Records from a dataset:

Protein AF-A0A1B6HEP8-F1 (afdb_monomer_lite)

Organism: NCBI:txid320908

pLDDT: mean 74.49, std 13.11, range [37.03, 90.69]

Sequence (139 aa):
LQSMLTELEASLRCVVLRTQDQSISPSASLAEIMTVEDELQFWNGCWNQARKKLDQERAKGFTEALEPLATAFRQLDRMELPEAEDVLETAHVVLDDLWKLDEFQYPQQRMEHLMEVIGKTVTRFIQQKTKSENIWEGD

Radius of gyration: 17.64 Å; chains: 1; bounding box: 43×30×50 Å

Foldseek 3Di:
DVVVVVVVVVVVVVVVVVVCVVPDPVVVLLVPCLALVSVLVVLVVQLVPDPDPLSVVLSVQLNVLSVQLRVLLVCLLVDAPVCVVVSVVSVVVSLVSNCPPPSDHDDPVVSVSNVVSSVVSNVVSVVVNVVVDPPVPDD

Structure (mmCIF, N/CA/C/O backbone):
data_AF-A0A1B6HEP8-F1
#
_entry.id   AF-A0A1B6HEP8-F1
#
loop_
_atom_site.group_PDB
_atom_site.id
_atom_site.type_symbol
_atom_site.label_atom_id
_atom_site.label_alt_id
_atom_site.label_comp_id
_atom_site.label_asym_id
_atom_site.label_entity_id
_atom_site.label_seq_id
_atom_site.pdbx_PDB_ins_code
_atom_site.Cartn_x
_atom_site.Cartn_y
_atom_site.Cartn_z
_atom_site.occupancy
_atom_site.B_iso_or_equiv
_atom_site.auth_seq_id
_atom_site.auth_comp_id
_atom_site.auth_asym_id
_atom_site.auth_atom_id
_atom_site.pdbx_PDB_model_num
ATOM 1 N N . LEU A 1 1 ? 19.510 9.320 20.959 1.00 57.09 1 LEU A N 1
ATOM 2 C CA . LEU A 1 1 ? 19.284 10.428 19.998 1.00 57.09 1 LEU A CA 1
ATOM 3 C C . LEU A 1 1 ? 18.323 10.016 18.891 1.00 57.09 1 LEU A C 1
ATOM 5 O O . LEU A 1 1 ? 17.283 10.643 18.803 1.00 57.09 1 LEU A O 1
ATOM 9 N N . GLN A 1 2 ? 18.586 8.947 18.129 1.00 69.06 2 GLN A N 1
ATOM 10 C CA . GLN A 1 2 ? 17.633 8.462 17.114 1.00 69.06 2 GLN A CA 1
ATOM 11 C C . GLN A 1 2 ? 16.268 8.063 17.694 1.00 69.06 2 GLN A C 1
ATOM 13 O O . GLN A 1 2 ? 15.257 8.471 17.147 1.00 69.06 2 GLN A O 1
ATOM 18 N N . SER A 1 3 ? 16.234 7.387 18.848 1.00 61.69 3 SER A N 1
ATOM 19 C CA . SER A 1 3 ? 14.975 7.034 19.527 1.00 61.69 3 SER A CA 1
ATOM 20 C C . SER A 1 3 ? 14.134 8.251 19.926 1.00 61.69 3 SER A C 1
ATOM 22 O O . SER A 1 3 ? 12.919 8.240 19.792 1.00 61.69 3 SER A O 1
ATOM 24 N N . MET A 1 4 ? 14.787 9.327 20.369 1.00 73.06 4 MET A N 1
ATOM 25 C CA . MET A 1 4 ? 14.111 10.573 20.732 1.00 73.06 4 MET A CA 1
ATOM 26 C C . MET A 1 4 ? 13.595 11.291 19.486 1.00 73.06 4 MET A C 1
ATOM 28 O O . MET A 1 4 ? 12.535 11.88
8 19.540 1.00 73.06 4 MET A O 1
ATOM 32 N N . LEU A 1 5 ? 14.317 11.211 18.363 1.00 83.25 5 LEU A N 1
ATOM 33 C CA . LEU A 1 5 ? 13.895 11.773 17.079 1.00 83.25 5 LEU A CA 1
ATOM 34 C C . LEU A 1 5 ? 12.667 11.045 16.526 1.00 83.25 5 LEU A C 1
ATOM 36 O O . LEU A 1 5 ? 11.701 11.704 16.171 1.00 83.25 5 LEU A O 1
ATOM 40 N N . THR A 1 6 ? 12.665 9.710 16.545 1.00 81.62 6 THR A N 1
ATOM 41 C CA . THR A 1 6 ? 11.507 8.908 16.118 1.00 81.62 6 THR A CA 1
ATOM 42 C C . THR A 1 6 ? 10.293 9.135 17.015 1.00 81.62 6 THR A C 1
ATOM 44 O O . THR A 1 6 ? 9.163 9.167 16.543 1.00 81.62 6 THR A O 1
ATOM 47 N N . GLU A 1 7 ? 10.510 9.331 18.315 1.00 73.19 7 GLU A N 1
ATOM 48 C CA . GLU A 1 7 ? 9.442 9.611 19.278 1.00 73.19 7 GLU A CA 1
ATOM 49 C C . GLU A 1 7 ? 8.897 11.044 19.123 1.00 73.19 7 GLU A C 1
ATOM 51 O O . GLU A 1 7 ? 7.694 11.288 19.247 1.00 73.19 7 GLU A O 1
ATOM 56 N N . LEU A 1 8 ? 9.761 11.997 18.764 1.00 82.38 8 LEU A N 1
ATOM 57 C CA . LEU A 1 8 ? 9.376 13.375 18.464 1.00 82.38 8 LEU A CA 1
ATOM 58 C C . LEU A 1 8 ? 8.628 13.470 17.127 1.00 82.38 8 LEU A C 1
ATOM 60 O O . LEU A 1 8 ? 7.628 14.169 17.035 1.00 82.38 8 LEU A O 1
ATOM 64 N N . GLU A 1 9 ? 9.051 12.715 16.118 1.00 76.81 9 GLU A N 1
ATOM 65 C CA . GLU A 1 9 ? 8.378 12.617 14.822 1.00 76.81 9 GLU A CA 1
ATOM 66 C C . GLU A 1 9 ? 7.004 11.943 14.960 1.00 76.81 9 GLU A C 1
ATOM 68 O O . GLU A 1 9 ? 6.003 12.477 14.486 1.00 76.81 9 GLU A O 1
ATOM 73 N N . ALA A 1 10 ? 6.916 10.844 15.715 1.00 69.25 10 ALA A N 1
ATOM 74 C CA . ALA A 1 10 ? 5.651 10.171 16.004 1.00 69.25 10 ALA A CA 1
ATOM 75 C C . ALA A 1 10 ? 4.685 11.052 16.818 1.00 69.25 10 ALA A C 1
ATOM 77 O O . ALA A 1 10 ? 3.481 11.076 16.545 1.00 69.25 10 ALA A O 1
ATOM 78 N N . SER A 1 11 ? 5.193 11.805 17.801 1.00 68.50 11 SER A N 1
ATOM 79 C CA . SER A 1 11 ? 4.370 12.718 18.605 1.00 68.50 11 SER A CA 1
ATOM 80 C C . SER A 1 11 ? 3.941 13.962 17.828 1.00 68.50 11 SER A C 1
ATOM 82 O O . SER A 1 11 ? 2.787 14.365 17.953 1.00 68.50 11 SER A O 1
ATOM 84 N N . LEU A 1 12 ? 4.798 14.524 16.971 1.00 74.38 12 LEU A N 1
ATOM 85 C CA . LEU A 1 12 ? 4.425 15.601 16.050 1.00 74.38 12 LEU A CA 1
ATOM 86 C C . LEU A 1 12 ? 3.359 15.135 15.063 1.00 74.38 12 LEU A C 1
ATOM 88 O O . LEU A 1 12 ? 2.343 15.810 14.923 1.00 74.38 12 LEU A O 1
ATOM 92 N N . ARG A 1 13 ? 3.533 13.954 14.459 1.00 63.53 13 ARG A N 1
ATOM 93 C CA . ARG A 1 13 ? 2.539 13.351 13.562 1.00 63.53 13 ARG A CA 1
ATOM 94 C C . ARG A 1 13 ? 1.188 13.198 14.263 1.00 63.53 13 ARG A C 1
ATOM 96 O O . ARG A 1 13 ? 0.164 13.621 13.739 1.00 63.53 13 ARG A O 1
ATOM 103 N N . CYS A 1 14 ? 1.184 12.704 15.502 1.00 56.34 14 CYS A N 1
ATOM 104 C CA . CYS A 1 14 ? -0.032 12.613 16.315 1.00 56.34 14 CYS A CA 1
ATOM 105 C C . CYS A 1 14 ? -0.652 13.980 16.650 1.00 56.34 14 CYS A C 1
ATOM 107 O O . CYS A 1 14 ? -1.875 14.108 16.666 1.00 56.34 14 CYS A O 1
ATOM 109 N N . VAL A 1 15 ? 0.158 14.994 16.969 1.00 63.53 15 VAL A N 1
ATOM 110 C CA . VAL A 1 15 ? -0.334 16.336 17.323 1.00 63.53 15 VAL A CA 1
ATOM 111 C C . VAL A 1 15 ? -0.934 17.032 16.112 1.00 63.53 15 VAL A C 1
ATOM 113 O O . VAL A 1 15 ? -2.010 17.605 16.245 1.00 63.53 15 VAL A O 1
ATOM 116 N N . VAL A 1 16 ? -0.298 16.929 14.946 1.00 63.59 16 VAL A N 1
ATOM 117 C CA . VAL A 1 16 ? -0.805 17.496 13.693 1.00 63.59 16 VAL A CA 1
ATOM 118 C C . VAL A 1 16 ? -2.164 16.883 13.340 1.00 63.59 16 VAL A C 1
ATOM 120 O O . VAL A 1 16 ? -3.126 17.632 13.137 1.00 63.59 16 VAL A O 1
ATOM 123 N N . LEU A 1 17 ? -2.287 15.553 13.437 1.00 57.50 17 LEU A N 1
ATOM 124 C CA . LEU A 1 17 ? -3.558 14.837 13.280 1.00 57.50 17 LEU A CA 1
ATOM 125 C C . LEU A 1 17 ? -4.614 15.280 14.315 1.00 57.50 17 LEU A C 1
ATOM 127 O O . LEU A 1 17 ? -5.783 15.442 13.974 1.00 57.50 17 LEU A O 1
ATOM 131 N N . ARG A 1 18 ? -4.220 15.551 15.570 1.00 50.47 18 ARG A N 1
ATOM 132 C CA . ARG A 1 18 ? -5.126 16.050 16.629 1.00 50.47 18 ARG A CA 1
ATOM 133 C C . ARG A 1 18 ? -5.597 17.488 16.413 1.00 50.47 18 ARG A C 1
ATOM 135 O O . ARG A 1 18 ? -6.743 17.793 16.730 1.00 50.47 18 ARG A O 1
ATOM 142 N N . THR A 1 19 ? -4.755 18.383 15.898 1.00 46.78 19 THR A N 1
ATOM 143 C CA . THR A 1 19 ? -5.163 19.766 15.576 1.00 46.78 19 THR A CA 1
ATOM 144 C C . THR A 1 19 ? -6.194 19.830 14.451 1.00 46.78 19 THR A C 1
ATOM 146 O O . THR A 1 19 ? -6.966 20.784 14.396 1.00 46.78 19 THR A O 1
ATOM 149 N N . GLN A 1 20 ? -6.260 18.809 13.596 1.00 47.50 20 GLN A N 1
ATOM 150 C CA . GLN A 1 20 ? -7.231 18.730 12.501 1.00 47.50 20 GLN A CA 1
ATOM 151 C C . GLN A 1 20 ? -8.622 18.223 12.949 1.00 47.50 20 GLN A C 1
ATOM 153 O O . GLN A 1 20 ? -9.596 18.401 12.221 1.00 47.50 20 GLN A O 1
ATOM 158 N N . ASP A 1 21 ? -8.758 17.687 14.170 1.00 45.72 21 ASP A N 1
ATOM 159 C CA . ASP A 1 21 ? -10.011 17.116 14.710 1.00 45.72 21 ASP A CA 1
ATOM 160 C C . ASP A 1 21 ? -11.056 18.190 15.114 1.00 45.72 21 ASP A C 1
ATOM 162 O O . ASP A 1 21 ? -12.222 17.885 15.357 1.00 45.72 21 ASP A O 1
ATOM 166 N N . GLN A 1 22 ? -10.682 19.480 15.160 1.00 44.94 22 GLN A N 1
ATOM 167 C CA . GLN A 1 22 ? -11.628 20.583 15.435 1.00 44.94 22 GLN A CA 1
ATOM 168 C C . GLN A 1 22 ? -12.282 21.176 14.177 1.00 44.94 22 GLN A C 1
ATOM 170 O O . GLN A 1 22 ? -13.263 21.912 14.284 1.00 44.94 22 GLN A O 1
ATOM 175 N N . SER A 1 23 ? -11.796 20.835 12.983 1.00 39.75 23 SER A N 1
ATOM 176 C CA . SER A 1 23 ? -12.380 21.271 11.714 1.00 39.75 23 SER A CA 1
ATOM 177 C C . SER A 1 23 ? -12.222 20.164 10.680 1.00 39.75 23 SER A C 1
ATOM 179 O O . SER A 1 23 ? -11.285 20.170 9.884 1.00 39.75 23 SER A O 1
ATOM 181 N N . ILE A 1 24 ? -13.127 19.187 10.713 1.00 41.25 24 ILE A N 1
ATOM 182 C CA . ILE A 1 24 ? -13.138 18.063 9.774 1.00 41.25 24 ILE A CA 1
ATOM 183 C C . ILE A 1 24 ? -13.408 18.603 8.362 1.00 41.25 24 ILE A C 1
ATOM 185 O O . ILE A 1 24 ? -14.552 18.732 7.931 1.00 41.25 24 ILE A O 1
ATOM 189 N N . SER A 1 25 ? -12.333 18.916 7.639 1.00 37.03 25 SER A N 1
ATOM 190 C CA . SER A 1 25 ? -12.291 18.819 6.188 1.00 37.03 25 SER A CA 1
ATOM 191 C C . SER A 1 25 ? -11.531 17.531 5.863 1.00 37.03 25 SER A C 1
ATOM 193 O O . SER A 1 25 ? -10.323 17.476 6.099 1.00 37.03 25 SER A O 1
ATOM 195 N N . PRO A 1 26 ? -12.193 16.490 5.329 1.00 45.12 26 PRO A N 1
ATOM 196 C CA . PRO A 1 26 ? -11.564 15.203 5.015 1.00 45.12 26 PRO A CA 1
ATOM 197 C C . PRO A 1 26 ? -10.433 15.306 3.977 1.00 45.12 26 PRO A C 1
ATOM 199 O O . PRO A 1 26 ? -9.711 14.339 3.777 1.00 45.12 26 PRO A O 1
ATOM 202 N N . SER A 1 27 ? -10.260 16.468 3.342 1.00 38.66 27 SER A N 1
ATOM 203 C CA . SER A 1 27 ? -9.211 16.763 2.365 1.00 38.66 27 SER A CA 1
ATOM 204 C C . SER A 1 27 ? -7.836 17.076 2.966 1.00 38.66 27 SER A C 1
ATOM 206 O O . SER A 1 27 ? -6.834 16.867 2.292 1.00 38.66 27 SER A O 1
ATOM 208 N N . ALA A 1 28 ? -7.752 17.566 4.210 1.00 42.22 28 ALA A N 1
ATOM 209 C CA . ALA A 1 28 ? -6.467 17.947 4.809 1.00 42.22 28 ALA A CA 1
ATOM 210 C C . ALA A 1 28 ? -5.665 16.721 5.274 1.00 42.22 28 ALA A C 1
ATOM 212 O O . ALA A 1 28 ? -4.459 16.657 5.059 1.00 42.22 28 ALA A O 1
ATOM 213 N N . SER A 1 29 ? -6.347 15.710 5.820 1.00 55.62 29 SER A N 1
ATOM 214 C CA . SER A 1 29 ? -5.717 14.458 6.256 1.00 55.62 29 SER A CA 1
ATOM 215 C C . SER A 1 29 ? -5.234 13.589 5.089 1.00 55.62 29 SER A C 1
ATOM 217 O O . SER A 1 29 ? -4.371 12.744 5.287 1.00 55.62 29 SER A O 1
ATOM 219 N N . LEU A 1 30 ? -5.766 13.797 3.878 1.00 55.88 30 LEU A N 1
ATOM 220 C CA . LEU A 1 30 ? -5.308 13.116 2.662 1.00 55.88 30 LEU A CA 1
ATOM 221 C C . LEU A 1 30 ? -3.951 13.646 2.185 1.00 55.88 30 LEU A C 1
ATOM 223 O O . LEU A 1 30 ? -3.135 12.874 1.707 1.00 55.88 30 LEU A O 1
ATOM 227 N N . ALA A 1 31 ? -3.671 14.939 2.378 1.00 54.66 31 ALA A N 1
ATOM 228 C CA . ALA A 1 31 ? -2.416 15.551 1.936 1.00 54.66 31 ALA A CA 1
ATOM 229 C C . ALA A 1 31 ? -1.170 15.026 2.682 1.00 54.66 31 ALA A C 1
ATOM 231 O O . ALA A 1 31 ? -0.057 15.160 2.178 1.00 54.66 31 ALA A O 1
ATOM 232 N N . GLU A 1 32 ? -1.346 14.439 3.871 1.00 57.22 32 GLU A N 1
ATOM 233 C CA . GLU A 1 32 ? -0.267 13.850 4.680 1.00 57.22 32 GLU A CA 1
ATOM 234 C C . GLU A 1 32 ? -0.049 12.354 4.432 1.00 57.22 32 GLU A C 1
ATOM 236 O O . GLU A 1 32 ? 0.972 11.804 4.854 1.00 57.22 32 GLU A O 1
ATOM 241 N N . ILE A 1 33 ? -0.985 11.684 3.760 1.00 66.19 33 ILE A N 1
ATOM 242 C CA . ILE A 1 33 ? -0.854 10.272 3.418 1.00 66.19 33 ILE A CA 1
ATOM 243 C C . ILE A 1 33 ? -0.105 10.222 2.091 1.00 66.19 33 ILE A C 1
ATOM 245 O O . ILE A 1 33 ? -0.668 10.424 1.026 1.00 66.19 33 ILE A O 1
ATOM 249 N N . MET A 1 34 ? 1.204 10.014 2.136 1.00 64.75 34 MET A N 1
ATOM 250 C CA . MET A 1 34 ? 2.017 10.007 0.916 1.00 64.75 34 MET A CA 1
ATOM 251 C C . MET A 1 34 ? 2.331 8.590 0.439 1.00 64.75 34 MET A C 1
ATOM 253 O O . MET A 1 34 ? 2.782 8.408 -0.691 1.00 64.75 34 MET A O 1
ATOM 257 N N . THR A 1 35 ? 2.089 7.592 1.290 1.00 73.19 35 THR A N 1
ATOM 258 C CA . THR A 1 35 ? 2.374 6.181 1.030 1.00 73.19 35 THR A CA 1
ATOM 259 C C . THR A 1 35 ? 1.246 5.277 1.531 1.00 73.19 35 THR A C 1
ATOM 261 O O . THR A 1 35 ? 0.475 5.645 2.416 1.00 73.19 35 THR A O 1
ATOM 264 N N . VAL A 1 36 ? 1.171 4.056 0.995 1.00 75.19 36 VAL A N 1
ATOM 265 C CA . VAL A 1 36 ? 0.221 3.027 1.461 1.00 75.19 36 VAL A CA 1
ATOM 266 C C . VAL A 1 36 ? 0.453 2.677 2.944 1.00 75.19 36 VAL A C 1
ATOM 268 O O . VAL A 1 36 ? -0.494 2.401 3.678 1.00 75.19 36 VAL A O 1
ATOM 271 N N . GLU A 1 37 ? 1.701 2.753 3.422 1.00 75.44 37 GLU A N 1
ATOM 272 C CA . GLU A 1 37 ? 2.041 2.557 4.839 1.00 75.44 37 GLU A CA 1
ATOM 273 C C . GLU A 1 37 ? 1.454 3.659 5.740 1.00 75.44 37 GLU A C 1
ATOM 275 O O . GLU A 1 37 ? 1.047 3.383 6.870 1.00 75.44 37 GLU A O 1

* [TASK DIRECTIONS]:
Output the lines above exactly, but only those between the line holding "ATOM 182 C CA" and the line holding "ATOM 206 O O", inclusive.

* [YOUR RESPONSE]:
ATOM 182 C CA . ILE A 1 24 ? -13.138 18.063 9.774 1.00 41.25 24 ILE A CA 1
ATOM 183 C C . ILE A 1 24 ? -13.408 18.603 8.362 1.00 41.25 24 ILE A C 1
ATOM 185 O O . ILE A 1 24 ? -14.552 18.732 7.931 1.00 41.25 24 ILE A O 1
ATOM 189 N N . SER A 1 25 ? -12.333 18.916 7.639 1.00 37.03 25 SER A N 1
ATOM 190 C CA . SER A 1 25 ? -12.291 18.819 6.188 1.00 37.03 25 SER A CA 1
ATOM 191 C C . SER A 1 25 ? -11.531 17.531 5.863 1.00 37.03 25 SER A C 1
ATOM 193 O O . SER A 1 25 ? -10.323 17.476 6.099 1.00 37.03 25 SER A O 1
ATOM 195 N N . PRO A 1 26 ? -12.193 16.490 5.329 1.00 45.12 26 PRO A N 1
ATOM 196 C CA . PRO A 1 26 ? -11.564 15.203 5.015 1.00 45.12 26 PRO A CA 1
ATOM 197 C C . PRO A 1 26 ? -10.433 15.306 3.977 1.00 45.12 26 PRO A C 1
ATOM 199 O O . PRO A 1 26 ? -9.711 14.339 3.777 1.00 45.12 26 PRO A O 1
ATOM 202 N N . SER A 1 27 ? -10.260 16.468 3.342 1.00 38.66 27 SER A N 1
ATOM 203 C CA . SER A 1 27 ? -9.211 16.763 2.365 1.00 38.66 27 SER A CA 1
ATOM 204 C C . SER A 1 27 ? -7.836 17.076 2.966 1.00 38.66 27 SER A C 1
ATOM 206 O O . SER A 1 27 ? -6.834 16.867 2.292 1.00 38.66 27 SER A O 1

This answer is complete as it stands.